# How do you spell Larry?



## O-Side Uber (Jul 26, 2017)

How do you spell Larry? That’s what the Walmart pick-up area specialist asked me today when I told her the name on the grocery order I was picking up. 😂😂😂

I don’t know what’s going on with the local Walmart’s , but they have the slowest people working in the pick up areas. Walmart should hire an outside consultant to make their grocery pick-ups more expeditious. It’s a total mess right now . 

I learned my lesson yesterday when I foolishly waited 2 hours for a batched Postmates order. I predicted the order to pay $30 to $40 with the tip so I waited it out. They were backed up by 30 cars because of the incompetent employees that were only bringing out 3 orders per hour , they were THAT slow. People there were losing it! 

As it neared closing time , the girl there stupidly canceled ALL the postmates orders and we only got $2 for waiting two hours! Holy shit!!! I will never do that again. I didn’t want to cancel the double order myself because I had already canceled 2 orders earlier in the day. This would of made 4 cancels .
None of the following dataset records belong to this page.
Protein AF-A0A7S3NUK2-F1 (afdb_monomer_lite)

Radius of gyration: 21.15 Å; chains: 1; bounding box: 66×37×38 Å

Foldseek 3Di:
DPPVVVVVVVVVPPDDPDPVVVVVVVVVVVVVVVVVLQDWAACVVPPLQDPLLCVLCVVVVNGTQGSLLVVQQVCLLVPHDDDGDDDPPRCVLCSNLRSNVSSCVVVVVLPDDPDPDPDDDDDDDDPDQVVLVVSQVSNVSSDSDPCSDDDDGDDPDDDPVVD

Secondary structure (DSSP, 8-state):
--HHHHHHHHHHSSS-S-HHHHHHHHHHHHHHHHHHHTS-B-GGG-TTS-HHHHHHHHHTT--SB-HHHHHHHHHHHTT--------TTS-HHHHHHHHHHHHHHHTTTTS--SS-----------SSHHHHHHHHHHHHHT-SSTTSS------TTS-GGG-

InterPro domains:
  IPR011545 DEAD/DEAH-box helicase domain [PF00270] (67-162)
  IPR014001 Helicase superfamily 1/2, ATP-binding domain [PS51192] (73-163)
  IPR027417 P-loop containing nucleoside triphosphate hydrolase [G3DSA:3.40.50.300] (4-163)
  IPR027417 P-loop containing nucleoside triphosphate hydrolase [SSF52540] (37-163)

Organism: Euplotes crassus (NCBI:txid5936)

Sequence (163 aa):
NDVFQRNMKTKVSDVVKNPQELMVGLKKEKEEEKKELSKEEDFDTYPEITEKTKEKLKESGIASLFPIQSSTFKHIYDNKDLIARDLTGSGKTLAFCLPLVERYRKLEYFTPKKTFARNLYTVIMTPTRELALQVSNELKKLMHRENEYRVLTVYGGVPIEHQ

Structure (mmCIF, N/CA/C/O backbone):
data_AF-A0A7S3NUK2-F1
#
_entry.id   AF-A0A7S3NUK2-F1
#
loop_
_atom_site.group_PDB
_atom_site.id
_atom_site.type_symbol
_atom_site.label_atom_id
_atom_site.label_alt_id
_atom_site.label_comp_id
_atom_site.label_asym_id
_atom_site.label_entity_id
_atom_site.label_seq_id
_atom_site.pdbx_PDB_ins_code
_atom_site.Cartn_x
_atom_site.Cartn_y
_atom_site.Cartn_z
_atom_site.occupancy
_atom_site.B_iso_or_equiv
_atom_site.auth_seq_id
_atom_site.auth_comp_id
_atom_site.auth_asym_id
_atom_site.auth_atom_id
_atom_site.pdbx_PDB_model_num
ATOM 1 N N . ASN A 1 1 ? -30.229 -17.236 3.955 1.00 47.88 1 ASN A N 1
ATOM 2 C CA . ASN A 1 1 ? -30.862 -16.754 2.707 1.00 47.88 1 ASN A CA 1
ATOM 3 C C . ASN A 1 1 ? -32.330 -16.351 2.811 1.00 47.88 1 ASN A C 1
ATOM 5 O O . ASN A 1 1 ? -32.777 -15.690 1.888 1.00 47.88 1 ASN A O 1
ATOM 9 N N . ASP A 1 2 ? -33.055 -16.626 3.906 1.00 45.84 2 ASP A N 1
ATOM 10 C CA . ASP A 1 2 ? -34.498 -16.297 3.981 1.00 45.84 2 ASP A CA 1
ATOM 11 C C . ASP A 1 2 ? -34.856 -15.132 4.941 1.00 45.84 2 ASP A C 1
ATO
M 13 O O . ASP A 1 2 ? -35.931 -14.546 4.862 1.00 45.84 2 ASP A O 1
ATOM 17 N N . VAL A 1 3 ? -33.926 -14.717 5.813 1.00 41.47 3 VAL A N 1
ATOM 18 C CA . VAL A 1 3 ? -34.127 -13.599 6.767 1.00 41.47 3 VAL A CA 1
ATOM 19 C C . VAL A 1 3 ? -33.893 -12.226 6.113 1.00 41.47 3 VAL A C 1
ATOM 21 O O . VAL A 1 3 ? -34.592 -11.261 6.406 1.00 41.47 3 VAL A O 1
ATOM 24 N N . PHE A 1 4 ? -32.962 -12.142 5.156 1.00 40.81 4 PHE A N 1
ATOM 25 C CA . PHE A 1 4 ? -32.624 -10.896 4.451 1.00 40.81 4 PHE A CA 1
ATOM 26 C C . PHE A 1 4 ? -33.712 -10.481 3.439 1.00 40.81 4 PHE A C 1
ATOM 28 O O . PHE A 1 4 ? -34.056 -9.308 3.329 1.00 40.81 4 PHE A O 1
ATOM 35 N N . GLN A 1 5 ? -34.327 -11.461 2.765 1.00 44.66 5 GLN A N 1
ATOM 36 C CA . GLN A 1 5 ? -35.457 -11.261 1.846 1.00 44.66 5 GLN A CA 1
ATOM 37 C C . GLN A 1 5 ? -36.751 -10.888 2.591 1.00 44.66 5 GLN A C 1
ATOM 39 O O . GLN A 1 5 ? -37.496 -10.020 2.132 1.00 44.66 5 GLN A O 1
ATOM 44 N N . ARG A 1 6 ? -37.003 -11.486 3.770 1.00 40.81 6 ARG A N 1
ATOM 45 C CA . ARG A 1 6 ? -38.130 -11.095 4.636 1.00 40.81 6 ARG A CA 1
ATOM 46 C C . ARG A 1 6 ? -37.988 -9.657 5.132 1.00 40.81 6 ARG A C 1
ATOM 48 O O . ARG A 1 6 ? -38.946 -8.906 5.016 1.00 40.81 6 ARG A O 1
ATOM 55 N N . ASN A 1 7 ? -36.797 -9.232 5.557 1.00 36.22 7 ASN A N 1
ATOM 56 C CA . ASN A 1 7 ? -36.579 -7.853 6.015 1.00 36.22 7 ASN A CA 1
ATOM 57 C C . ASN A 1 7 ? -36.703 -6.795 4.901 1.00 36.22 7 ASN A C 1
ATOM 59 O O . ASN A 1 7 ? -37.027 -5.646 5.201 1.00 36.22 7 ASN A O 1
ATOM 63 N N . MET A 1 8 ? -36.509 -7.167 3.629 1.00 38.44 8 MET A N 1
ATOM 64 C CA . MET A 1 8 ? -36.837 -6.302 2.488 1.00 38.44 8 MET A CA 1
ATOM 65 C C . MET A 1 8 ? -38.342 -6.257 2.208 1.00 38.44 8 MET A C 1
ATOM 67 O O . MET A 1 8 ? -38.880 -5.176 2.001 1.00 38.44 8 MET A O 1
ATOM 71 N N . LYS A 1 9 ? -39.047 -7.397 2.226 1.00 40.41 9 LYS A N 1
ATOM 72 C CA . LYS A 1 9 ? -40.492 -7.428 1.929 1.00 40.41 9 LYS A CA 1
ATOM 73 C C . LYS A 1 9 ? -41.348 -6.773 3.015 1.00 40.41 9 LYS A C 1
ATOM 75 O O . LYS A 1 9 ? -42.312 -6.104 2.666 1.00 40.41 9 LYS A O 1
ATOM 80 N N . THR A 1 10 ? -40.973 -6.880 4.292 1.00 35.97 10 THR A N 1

I couldn’t believe Walmart did that to us! The employees KNEW they were never going to get our orders before closing but kept us there anyway just to screw us at the end. PS there is only one way to spell Larry just like there’s only one way to spell Bob.


----------



## Invisible (Jun 15, 2018)

Maybe the Walmart girl was tired, and thought you said a different name. You’re a saint for waiting 2 hours. Hope tomorrow is better for you.


----------



## O-Side Uber (Jul 26, 2017)

Invisible said:


> Maybe the Walmart girl was tired, and thought you said a different name. You're a saint for waiting 2 hours. Hope tomorrow is better for you.
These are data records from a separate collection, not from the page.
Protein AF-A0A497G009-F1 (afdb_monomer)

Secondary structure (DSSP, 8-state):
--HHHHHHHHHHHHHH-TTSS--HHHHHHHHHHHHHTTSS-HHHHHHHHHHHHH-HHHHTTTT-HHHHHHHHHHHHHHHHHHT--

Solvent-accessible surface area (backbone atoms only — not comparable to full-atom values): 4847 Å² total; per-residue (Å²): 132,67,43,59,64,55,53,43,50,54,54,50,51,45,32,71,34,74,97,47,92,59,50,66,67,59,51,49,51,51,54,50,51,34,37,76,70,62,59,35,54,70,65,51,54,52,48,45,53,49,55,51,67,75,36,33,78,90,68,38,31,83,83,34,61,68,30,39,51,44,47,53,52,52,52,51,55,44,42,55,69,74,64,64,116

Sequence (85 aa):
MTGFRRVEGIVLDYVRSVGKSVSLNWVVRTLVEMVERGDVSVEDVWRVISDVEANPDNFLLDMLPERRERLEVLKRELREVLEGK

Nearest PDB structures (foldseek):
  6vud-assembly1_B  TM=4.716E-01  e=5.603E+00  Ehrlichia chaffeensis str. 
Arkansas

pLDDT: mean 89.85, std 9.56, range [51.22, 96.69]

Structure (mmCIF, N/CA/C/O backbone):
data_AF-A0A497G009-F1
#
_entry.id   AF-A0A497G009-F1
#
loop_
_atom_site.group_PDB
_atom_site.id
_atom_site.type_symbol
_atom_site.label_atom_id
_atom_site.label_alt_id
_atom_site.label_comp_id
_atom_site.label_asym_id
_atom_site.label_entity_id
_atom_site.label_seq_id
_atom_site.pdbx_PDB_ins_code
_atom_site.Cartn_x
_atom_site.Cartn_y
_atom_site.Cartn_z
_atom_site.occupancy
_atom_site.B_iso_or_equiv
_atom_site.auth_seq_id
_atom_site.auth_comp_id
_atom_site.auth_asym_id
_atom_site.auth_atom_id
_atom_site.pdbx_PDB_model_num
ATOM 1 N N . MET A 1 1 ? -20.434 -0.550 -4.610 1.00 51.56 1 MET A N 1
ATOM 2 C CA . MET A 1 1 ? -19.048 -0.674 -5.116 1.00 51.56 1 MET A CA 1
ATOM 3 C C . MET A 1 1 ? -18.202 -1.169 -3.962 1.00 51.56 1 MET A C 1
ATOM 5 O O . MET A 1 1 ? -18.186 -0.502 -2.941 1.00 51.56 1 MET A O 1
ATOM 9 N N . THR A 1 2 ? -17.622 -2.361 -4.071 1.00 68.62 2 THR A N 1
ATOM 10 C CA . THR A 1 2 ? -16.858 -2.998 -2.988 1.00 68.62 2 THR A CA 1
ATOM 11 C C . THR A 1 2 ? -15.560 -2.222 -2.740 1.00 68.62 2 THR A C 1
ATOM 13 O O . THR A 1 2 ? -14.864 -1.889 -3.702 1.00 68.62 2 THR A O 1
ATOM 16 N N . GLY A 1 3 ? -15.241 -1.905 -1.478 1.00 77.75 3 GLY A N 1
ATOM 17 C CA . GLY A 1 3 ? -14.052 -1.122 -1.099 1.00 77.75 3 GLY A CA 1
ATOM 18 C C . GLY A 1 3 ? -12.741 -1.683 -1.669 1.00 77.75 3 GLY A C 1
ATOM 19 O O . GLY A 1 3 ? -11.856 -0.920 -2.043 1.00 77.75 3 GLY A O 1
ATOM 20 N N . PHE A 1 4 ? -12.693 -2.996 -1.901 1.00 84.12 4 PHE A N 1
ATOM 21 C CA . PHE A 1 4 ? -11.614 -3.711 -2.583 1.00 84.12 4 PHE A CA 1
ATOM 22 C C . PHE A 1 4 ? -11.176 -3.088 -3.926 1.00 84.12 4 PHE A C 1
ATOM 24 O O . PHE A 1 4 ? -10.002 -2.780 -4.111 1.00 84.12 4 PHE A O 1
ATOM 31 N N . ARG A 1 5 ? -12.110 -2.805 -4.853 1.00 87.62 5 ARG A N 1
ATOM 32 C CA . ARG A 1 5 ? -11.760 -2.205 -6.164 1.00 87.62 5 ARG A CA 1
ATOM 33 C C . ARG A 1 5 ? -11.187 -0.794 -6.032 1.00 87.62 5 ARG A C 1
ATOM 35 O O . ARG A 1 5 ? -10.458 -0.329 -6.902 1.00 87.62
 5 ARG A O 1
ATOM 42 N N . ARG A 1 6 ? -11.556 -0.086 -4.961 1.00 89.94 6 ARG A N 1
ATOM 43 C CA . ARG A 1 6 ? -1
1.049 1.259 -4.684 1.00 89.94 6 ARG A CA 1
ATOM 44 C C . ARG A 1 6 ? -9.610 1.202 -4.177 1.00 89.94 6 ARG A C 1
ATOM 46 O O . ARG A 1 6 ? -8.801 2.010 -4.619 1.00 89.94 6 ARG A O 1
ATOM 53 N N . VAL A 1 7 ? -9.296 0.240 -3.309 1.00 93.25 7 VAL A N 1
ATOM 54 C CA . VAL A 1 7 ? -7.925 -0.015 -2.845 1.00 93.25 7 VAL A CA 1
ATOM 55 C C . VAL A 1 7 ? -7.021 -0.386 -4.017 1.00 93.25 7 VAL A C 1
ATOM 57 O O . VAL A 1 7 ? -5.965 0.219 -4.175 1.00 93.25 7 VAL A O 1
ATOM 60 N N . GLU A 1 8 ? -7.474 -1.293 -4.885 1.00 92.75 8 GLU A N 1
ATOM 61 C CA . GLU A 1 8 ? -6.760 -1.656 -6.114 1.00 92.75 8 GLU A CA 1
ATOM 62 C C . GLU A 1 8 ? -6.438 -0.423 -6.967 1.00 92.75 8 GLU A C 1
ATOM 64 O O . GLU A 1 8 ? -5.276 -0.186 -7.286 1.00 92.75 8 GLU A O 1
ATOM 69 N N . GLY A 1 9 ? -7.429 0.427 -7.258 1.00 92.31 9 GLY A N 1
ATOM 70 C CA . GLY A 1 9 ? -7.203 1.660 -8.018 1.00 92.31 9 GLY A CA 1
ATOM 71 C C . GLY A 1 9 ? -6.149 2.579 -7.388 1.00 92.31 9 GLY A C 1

Thank you &#128591; The girl that asked how to spell Larry was an Asian girl. That's more likely the reason she was unfamiliar with the spelling of Larry. With that said, I don't need to know how to spell "Ling" or "Ming" or "Chang". So she's still a dumb dumb. And it was 8:30am so she couldn't of been tired yet.


----------



## NoPool4Me (Apr 16, 2018)

O-Side Uber said:


> How do you spell Larry? That's what the Walmart pick-up area specialist asked me today when I told her the name on the grocery order I was picking up. &#128514;&#128514;&#128514;
> 
> I don't know what's going on with the local Walmart's , but they have the slowest people working in the pick up areas. Walmart should hire an outside consultant to make their grocery pick-ups more expeditious. It's a total mess right now .
> 
> ...


I get my groceries from Walmart pick up, but, I go myself. I've never waited more than 30 minutes, usually under 15. It must have been a rough night for all concerned...


----------



## O-Side Uber (Jul 26, 2017)

NoPool4Me said:


> I get my groceries from Walmart pick up, but, I go myself. I've never waited more than 30 minutes, usually under 15. It must have been a rough night for all concerned...
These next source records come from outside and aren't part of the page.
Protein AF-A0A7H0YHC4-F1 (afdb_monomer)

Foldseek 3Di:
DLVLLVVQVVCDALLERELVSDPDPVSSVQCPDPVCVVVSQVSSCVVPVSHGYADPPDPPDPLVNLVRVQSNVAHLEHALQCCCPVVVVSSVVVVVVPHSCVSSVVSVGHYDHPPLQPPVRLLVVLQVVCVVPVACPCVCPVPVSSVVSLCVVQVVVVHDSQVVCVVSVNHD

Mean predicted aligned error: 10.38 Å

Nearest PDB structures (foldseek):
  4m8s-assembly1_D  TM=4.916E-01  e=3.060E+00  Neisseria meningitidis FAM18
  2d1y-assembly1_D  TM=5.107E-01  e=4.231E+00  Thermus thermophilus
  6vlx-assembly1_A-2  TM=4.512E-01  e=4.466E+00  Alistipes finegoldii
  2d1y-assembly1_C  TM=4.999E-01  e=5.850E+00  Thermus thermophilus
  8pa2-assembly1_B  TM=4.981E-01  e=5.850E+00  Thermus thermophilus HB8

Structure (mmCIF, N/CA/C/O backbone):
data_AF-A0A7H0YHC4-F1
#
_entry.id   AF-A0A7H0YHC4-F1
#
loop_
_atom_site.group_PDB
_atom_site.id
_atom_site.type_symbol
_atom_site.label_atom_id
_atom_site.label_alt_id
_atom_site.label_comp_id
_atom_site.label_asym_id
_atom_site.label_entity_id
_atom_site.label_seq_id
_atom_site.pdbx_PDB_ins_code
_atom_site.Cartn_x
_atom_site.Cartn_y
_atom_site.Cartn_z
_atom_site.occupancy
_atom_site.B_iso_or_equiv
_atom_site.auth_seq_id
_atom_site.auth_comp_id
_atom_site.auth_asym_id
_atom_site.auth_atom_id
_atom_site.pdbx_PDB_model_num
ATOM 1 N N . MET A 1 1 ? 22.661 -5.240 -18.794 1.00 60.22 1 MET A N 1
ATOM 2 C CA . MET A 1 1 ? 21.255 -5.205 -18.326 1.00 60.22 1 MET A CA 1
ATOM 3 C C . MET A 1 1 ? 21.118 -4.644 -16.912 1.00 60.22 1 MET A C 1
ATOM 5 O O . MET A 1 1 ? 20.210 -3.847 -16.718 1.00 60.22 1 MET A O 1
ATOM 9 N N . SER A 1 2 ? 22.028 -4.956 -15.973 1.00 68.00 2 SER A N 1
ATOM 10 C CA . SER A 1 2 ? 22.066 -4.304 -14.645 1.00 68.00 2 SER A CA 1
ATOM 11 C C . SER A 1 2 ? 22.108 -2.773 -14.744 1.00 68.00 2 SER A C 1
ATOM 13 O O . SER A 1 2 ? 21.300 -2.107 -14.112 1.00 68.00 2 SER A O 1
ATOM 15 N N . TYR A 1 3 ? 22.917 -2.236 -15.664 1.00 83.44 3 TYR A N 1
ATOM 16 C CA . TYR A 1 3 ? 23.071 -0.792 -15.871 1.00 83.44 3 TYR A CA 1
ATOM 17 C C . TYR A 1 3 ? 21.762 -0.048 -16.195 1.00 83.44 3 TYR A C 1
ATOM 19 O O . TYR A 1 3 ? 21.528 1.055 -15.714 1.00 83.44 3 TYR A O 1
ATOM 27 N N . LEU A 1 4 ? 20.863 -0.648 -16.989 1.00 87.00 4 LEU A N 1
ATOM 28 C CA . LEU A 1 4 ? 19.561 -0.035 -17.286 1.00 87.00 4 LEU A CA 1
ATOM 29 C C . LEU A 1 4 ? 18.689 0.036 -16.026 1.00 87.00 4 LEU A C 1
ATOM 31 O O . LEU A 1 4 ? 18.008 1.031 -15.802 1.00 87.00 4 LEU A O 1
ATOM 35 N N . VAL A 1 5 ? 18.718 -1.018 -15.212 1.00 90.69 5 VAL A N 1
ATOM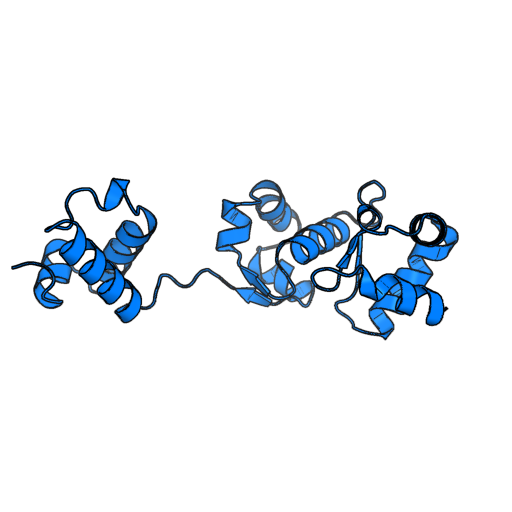 36 C CA . VAL A 1 5 ? 17.957 -1.097 -13.964 1.00 90.69 5 VAL A CA 1
ATOM 37 C C . VAL A 1 5 ? 18.509 -0.130 -12.920 1.00 90.69 5 VAL A C 1
ATOM 39 O O . VAL A 1 5 ? 17.731 0.592 -12.306 1.00 90.69 5 VAL A O 1
ATOM 42 N N . GLU A 1 6 ? 19.832 -0.034 -12.784 1.00 91.94 6 GLU A N 1
ATOM 43 C CA . GLU A 1 6 ? 20.497 0.953 -11.922 1.00 91.94 6 GLU A CA 1
ATOM 44 C C . GLU A 1 6 ? 20.077 2.379 -12.278 1.00 91.94 6 GLU A C 1
ATOM 46 O O . GLU A 1 6 ? 19.791 3.174 -11.391 1.00 91.94 6 GLU A O 1
ATOM 51 N N . ARG A 1 7 ? 19.940 2.690 -13.574 1.00 93.62 7 ARG A N 1
ATOM 52 C CA . ARG A 1 7 ? 19.449 3.997 -14.039 1.00 93.62 7 ARG A CA 1
ATOM 53 C C . ARG A 1 7 ? 17.966 4.245 -13.760 1.00 93.62 7 ARG A C 1
ATOM 55 O O . ARG A 1 7 ? 17.549 5.399 -13.747 1.00 93.62 7 ARG A O 1
ATOM 62 N N . LEU A 1 8 ? 17.167 3.198 -13.549 1.00 94.06 8 LEU A N 1
ATOM 63 C CA . LEU A 1 8 ? 15.742 3.306 -13.216 1.00 94.06 8 LEU A CA 1
ATOM 64 C C . LEU A 1 8 ? 15.498 3.477 -11.712 1.00 94.06 8 LEU A C 1
ATOM 66 O O . LEU A 1 8 ? 14.521 4.119 -11.331 1.00 94.06 8 LEU A O 1
ATOM 70 N N . LEU A 1 9 ? 16.37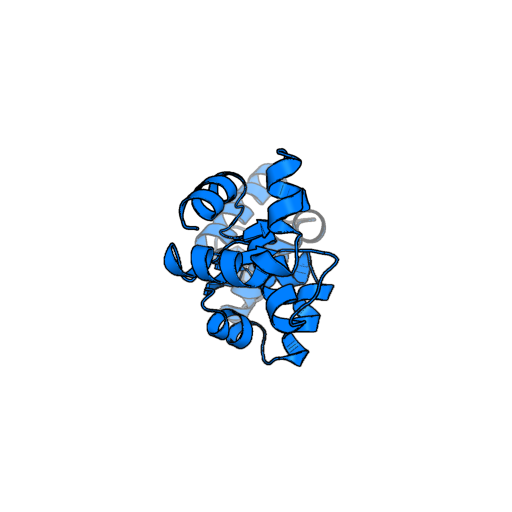0 2.929 -10.860 1.00 93.00 9 LEU A N 1
ATOM 71 C CA . LEU A 1 9 ? 16.221 2.978 -9.402 1.00 93.00 9 LEU A CA 1
ATOM 72 C C . LEU A 1 9 ? 16.107 4.391 -8.802 1.00 93.00 9 LEU A C 1
ATOM 74 O O . LEU A 1 9 ? 15.323 4.540 -7.866 1.00 93.00 9 LEU A O 1
ATOM 78 N N . PRO A 1 10 ? 16.782 5.438 -9.317 1.00 94.75 10 PRO A N 1
ATOM 79 C CA . PRO A 1 10 ? 16.577 6.808 -8.847 1.00 94.75 10 PRO A CA 1
ATOM 80 C C . PRO A 1 10 ? 15.130 7.307 -8.966 1.00 94.75 10 PRO A C 1
ATOM 82 O O . PRO A 1 10 ? 14.727 8.192 -8.220 1.00 94.75 10 PRO A O 1
ATOM 85 N N . PHE A 1 11 ? 14.333 6.730 -9.872 1.00 94.94 11 PHE A N 1
ATOM 86 C CA . PHE A 1 11 ? 12.911 7.048 -10.043 1.00 94.94 11 PHE A CA 1
ATOM 87 C C . PHE A 1 11 ? 11.995 6.145 -9.202 1.00 94.94 11 PHE A C 1
ATOM 89 O O . PHE A 1 11 ? 10.771 6.259 -9.274 1.00 94.94 11 PHE A O 1
ATOM 96 N N . ALA A 1 12 ? 12.554 5.209 -8.431 1.00 95.06 12 ALA A N 1
ATOM 97 C CA . ALA A 1 12 ? 11.768 4.303 -7.616 1.00 95.06 12 ALA A CA 1
ATOM 98 C C . ALA A 1 12 ? 11.188 5.038 -6.406 1.00 95.06 12 ALA A C 1
ATOM 100 O O . ALA A 1 12 ? 11.905 5.551 -5.548 1.00 95.06 12 ALA A O 1
ATOM 101 N N . LYS A 1 13 ? 9.865 4.987 -6.275 1.00 96.12 13 LYS A N 1
ATOM 102 C CA . LYS A 1 13 ? 9.157 5.381 -5.062 1.00 96.12 13 LYS A CA 1
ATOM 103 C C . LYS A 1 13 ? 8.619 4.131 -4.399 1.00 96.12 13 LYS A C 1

Yes the waits aren't usually THAT bad. It may also coincide with the Corona news. Panic shopping etc. Also , now that the new rules of social distancing, masks and standing in stupid lines.. online orders are skyrocketing . Usually my waits are anywhere from 5 min if it's a mellow location to 30 min at a busier location. Saturday was a shit show like I've never witnessed. Once you got there , you were trapped in the line like at a fast food drive through . You couldn't escape if you wanted.

Walmart stupidly told all their online customers to show up at the same time they dispatched about 20 postmates drivers. Instead of focusing on the cars sitting in the numbered stalls, they were taking out orders for cars that weren't even there !!!!! It was maddening !!! It was basically minimum wage newbies being left in charge of a rather big operation that should been handled by more competent higher paid employees. Walmart HAS the money to get better help.


----------



## IR12 (Nov 11, 2017)

O-Side Uber said:


> How do you spell Larry? That's what the Walmart pick-up area specialist asked me today when I told her the name on the grocery order I was picking up. &#128514;&#128514;&#128514;
> 
> I don't know what's going on with the local Walmart's , but they have the slowest people working in the pick up areas. Walmart should hire an outside consultant to make their grocery pick-ups more expeditious. It's a total mess right now .
> 
> ...


Wal-Mart? Umm, hell no.


----------



## NoPool4Me (Apr 16, 2018)

O-Side Uber said:


> Yes the waits aren't usually THAT bad. It may also coincide with the Corona news. Panic shopping etc. Also , now that the new rules of social distancing, masks and standing in stupid lines.. online orders are skyrocketing . Usually my waits are anywhere from 5 min if it's a mellow location to 30 min at a busier location. Saturday was a shit show like I've never witnessed. Once you got there , you were trapped in the line like at a fast food drive through . You couldn't escape if you wanted.
> 
> Walmart stupidly told all their online customers to show up at the same time they dispatched about 20 postmates drivers. Instead of focusing on the cars sitting in the numbered stalls, they were taking out orders for cars that weren't even there !!!!! It was maddening !!! It was basically minimum wage newbies being left in charge of a rather big operation that should been handled by more competent higher paid employees. Walmart HAS the money to get better help.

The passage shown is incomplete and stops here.